[Start of section]
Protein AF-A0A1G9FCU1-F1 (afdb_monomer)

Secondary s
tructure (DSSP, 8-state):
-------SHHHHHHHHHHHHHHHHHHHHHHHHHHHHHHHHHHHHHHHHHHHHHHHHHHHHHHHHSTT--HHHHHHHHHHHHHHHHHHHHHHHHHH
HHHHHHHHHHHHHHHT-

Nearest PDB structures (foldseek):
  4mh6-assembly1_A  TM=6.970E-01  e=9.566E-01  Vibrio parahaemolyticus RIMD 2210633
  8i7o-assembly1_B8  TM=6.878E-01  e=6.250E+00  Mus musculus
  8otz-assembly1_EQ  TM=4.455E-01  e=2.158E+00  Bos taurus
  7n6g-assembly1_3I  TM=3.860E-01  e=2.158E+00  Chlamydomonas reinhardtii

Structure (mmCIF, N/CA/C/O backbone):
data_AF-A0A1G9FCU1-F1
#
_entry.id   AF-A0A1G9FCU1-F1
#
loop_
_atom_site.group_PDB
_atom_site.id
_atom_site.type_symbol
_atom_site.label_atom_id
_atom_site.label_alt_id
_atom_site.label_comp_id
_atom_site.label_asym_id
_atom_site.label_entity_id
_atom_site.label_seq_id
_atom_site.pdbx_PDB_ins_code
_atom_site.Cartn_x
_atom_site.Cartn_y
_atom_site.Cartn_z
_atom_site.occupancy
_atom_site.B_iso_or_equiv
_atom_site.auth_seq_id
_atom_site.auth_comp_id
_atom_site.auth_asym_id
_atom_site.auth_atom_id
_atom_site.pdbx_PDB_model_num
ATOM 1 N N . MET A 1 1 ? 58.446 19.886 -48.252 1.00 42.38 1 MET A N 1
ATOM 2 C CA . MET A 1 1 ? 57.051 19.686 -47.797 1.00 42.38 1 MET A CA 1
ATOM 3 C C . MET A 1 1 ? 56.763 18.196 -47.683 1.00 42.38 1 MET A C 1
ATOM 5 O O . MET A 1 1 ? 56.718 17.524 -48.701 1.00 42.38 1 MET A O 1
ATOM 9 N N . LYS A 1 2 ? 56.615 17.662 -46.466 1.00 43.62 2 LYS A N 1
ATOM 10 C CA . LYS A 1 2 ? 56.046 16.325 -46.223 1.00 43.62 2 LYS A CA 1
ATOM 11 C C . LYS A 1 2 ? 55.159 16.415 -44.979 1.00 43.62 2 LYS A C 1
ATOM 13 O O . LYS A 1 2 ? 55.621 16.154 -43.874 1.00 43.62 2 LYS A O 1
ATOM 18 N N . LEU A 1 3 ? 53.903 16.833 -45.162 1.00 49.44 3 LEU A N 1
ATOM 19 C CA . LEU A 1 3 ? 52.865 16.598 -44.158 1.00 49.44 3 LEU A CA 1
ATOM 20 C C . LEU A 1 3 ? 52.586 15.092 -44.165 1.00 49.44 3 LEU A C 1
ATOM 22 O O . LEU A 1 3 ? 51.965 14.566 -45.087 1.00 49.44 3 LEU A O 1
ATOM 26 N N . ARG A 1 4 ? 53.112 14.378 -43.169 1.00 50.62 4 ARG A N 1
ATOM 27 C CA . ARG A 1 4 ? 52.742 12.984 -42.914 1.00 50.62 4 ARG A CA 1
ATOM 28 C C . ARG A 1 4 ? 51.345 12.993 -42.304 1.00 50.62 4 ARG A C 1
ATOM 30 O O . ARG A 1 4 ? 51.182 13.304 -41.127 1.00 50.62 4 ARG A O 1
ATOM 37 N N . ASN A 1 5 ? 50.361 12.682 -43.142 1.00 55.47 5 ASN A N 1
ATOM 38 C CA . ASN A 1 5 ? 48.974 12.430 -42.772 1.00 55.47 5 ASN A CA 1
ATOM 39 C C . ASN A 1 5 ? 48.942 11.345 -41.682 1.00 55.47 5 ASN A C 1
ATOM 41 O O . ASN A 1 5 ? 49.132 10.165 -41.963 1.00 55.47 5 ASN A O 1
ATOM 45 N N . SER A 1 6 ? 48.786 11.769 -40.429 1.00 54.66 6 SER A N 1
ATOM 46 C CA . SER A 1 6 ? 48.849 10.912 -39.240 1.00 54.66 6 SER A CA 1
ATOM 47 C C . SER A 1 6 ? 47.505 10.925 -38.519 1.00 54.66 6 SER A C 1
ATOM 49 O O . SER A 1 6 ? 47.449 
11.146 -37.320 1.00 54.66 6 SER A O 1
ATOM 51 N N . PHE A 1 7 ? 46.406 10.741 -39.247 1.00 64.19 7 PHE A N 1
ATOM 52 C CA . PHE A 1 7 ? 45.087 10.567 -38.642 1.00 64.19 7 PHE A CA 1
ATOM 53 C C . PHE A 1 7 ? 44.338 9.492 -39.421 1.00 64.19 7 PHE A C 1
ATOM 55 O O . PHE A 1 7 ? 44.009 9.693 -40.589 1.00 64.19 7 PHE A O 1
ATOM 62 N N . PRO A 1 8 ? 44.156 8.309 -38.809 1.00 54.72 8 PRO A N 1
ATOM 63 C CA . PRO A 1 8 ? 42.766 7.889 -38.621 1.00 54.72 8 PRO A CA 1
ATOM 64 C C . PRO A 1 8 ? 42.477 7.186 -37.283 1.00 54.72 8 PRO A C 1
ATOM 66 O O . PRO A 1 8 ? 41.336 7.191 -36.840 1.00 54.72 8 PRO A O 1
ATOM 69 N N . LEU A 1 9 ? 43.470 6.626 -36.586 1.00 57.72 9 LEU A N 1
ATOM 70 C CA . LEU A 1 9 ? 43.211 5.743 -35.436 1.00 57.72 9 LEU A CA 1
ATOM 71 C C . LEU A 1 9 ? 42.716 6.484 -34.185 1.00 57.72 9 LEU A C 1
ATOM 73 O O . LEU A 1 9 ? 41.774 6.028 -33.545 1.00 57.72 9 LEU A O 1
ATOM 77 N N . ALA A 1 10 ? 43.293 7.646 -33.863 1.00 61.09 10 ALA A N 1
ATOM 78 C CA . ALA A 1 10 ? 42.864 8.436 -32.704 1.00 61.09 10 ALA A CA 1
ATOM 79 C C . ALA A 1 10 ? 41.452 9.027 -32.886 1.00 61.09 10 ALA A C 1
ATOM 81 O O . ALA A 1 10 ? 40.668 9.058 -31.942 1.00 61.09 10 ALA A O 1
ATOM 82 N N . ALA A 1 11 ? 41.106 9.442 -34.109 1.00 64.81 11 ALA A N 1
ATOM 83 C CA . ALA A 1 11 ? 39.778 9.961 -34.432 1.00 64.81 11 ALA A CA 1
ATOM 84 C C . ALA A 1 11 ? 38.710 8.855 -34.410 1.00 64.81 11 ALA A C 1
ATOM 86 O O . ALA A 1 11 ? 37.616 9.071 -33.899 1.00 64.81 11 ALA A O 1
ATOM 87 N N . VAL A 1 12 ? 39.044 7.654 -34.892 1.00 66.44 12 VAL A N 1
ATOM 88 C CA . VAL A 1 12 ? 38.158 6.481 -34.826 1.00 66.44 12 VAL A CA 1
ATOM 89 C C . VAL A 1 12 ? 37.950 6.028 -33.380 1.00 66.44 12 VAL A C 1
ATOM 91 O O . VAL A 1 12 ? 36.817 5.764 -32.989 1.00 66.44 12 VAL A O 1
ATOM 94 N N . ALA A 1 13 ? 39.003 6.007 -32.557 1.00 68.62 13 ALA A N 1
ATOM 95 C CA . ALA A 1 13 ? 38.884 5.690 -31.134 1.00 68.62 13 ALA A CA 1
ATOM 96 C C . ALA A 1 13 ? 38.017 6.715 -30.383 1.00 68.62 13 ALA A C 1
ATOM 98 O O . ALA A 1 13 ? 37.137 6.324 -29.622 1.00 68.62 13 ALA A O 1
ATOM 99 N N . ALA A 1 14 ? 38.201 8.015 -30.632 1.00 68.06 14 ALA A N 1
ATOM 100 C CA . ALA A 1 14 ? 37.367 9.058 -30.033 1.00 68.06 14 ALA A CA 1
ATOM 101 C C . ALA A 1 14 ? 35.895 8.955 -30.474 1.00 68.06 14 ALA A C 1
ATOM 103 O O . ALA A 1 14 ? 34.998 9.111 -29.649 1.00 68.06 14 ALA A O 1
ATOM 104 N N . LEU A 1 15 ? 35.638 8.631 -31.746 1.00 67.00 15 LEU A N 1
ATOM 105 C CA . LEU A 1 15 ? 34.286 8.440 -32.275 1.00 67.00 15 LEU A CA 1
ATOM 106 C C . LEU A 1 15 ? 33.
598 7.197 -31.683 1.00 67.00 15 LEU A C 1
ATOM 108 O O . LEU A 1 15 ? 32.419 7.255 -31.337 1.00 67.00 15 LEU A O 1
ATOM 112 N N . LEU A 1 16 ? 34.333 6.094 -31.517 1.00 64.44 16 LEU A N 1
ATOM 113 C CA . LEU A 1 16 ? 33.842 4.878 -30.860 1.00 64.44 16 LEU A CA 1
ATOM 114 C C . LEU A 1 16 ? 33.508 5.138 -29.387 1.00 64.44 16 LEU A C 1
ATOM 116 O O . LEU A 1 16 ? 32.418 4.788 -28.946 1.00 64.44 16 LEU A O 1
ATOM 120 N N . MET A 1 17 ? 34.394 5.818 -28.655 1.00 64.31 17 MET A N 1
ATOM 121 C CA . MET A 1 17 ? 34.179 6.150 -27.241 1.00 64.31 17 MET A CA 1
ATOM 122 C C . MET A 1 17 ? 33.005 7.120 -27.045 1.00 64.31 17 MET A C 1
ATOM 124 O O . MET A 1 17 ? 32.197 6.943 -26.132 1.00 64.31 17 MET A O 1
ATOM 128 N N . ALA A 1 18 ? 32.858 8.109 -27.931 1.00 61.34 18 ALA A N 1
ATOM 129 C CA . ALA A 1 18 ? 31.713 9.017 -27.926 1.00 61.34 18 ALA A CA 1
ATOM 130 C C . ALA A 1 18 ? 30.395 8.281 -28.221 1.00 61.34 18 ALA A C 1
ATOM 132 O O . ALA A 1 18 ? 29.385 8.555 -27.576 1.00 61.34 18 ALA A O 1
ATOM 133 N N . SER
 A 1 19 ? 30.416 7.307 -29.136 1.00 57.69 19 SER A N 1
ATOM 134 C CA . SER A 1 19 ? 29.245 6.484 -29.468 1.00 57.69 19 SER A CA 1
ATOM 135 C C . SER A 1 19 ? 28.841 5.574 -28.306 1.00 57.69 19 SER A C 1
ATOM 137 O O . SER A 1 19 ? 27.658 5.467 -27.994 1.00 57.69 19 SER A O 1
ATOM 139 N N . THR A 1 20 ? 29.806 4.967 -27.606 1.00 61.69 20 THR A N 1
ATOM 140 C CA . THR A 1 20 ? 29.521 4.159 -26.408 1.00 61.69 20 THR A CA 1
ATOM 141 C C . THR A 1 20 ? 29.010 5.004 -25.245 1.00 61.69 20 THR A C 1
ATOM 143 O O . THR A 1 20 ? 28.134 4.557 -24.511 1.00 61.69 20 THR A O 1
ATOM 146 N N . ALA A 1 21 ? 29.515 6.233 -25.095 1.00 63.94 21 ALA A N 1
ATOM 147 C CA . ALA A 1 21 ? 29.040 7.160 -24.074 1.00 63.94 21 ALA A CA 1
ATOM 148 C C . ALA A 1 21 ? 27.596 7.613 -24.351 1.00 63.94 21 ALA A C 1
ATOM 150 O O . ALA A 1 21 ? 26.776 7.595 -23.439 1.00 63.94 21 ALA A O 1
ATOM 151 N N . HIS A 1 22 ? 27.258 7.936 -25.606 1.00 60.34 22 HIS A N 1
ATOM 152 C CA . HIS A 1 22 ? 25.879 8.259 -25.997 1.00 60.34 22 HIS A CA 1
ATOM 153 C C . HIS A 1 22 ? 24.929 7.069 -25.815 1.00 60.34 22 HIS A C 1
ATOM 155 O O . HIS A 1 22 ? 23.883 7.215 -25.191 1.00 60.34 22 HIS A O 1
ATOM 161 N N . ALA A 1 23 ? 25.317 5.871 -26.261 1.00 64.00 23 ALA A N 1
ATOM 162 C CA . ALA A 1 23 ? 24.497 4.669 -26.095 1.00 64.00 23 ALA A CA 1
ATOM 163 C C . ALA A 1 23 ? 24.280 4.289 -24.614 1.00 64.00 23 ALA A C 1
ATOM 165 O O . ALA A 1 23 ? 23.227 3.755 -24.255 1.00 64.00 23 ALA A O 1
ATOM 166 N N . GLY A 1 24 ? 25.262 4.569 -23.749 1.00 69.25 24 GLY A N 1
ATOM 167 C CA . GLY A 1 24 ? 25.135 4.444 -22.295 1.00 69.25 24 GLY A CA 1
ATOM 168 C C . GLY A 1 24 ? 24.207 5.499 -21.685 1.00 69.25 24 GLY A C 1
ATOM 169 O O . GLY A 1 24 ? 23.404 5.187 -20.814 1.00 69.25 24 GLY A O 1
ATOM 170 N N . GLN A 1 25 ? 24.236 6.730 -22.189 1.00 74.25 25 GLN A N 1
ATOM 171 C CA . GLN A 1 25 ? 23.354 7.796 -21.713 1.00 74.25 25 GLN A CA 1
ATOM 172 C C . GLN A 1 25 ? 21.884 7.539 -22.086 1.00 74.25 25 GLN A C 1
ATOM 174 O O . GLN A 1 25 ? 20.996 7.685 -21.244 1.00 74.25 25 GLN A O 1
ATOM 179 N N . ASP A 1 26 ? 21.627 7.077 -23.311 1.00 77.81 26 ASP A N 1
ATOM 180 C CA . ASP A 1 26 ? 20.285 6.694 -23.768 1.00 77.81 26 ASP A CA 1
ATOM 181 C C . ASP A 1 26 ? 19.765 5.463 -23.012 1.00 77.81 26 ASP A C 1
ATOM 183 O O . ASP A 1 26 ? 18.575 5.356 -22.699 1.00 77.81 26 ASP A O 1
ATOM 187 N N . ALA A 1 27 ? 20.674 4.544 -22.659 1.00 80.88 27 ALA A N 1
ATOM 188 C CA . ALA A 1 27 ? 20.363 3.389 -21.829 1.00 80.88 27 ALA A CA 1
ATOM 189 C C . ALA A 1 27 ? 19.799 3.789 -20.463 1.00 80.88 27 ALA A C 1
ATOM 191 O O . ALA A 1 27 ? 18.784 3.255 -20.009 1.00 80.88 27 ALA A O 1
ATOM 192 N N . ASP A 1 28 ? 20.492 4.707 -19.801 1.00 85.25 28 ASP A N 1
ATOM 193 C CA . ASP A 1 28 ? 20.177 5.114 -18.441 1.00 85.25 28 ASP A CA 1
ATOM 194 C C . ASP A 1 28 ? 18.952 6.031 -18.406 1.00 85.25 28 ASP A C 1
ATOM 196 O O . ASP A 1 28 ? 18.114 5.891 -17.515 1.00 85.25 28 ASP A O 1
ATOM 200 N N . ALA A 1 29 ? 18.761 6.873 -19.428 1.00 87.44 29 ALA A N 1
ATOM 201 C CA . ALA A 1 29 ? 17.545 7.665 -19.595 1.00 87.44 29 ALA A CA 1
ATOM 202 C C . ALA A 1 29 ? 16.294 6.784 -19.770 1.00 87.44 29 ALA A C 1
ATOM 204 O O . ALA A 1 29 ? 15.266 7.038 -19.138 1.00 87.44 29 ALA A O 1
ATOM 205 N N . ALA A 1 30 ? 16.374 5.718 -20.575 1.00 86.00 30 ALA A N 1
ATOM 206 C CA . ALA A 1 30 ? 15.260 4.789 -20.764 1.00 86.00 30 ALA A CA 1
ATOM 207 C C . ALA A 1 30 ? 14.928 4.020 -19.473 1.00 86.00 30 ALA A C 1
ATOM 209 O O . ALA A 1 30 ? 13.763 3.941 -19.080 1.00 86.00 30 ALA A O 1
[End of section]
[Start of section]
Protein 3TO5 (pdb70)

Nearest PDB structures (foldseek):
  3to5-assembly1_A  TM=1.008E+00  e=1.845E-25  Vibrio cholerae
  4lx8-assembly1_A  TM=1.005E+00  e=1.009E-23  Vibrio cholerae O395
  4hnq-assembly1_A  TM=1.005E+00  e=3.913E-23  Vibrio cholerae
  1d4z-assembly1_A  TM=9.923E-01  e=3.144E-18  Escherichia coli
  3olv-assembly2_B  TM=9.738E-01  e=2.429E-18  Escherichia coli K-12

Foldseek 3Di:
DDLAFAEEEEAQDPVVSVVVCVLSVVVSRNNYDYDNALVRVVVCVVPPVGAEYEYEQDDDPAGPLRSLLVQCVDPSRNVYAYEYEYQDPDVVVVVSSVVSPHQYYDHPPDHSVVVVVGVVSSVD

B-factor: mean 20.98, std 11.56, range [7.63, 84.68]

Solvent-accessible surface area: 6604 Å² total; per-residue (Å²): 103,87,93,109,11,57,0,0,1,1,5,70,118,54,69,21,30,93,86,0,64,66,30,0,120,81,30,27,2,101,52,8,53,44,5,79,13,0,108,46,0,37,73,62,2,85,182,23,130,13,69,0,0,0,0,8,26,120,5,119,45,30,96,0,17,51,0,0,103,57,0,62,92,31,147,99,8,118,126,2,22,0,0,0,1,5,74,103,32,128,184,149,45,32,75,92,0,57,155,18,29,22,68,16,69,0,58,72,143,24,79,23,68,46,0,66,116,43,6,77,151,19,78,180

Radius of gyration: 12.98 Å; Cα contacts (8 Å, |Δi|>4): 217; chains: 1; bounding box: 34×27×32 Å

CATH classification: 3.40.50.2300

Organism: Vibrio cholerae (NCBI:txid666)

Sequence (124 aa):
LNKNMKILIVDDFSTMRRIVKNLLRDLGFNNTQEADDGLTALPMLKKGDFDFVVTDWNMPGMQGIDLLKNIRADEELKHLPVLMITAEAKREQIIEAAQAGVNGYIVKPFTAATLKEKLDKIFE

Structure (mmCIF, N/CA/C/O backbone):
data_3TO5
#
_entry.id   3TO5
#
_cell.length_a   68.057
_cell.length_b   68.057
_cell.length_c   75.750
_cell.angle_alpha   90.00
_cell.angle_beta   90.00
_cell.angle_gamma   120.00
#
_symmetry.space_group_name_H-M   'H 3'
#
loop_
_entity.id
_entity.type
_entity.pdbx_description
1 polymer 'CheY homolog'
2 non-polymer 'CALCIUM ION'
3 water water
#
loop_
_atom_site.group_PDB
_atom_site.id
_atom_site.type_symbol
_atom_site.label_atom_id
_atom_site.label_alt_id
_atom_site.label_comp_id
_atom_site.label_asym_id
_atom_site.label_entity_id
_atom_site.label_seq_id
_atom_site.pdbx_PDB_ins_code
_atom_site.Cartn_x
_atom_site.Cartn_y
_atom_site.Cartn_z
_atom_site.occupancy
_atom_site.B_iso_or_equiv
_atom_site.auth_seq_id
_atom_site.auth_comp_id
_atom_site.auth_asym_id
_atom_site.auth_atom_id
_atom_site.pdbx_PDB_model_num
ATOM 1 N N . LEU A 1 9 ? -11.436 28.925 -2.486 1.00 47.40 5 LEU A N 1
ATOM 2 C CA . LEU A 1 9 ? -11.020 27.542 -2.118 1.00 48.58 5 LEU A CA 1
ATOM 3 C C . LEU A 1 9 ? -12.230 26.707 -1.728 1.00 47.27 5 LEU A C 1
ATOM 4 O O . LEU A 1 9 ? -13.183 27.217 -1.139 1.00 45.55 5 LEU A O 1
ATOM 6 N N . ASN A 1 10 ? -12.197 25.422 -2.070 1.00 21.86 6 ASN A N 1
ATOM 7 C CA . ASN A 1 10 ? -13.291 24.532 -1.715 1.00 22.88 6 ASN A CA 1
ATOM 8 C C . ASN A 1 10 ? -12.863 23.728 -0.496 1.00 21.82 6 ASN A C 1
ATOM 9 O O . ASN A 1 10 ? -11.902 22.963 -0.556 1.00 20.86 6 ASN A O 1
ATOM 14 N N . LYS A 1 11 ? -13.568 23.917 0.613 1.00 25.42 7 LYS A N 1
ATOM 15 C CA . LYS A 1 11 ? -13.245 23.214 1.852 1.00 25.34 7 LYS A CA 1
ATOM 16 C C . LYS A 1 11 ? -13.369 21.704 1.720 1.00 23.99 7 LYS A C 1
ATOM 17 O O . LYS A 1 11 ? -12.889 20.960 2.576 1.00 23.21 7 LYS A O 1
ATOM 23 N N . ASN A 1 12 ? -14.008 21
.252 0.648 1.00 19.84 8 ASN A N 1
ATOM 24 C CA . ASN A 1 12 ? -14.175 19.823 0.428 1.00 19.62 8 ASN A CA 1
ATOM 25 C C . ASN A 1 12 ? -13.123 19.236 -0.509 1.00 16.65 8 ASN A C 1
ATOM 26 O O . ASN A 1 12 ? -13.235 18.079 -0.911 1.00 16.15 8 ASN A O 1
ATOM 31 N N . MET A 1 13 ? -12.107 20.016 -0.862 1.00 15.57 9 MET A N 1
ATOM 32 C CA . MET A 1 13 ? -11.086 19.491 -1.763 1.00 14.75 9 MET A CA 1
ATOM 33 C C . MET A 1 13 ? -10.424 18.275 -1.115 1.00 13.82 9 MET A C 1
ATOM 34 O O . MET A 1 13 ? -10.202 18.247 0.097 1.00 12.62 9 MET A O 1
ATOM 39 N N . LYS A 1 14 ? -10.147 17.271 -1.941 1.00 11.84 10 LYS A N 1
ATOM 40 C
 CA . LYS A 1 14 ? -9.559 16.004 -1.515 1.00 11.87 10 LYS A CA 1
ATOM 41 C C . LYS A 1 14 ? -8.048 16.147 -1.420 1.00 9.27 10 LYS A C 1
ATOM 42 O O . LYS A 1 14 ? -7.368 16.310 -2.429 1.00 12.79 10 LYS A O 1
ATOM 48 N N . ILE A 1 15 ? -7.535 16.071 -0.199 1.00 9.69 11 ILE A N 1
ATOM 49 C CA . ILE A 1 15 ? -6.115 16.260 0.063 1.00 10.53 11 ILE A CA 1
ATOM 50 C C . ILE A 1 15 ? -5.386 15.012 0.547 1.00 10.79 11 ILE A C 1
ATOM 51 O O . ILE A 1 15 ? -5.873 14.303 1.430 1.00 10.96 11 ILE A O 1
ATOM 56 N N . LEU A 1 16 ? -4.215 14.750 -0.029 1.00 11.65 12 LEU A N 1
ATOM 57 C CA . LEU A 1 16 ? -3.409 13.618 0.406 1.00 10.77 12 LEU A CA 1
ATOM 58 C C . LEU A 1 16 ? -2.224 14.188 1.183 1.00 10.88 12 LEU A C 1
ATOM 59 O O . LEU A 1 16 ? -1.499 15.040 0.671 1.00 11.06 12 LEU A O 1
[End of section]
TASK TO CARRY OUT → Would you output, from the records above, exactly the run of lines that starts at the line containing "ATOM 56 N N" and ends at the line containing "ATOM 59 O O", and only that run?

SOLUTION TO THE EXERCISE →
ATOM 56 N N . LEU A 1 16 ? -4.215 14.750 -0.029 1.00 11.65 12 LEU A N 1
ATOM 57 C CA . LEU A 1 16 ? -3.409 13.618 0.406 1.00 10.77 12 LEU A CA 1
ATOM 58 C C . LEU A 1 16 ? -2.224 14.188 1.183 1.00 10.88 12 LEU A C 1
ATOM 59 O O . LEU A 1 16 ? -1.499 15.040 0.671 1.00 11.06 12 LEU A O 1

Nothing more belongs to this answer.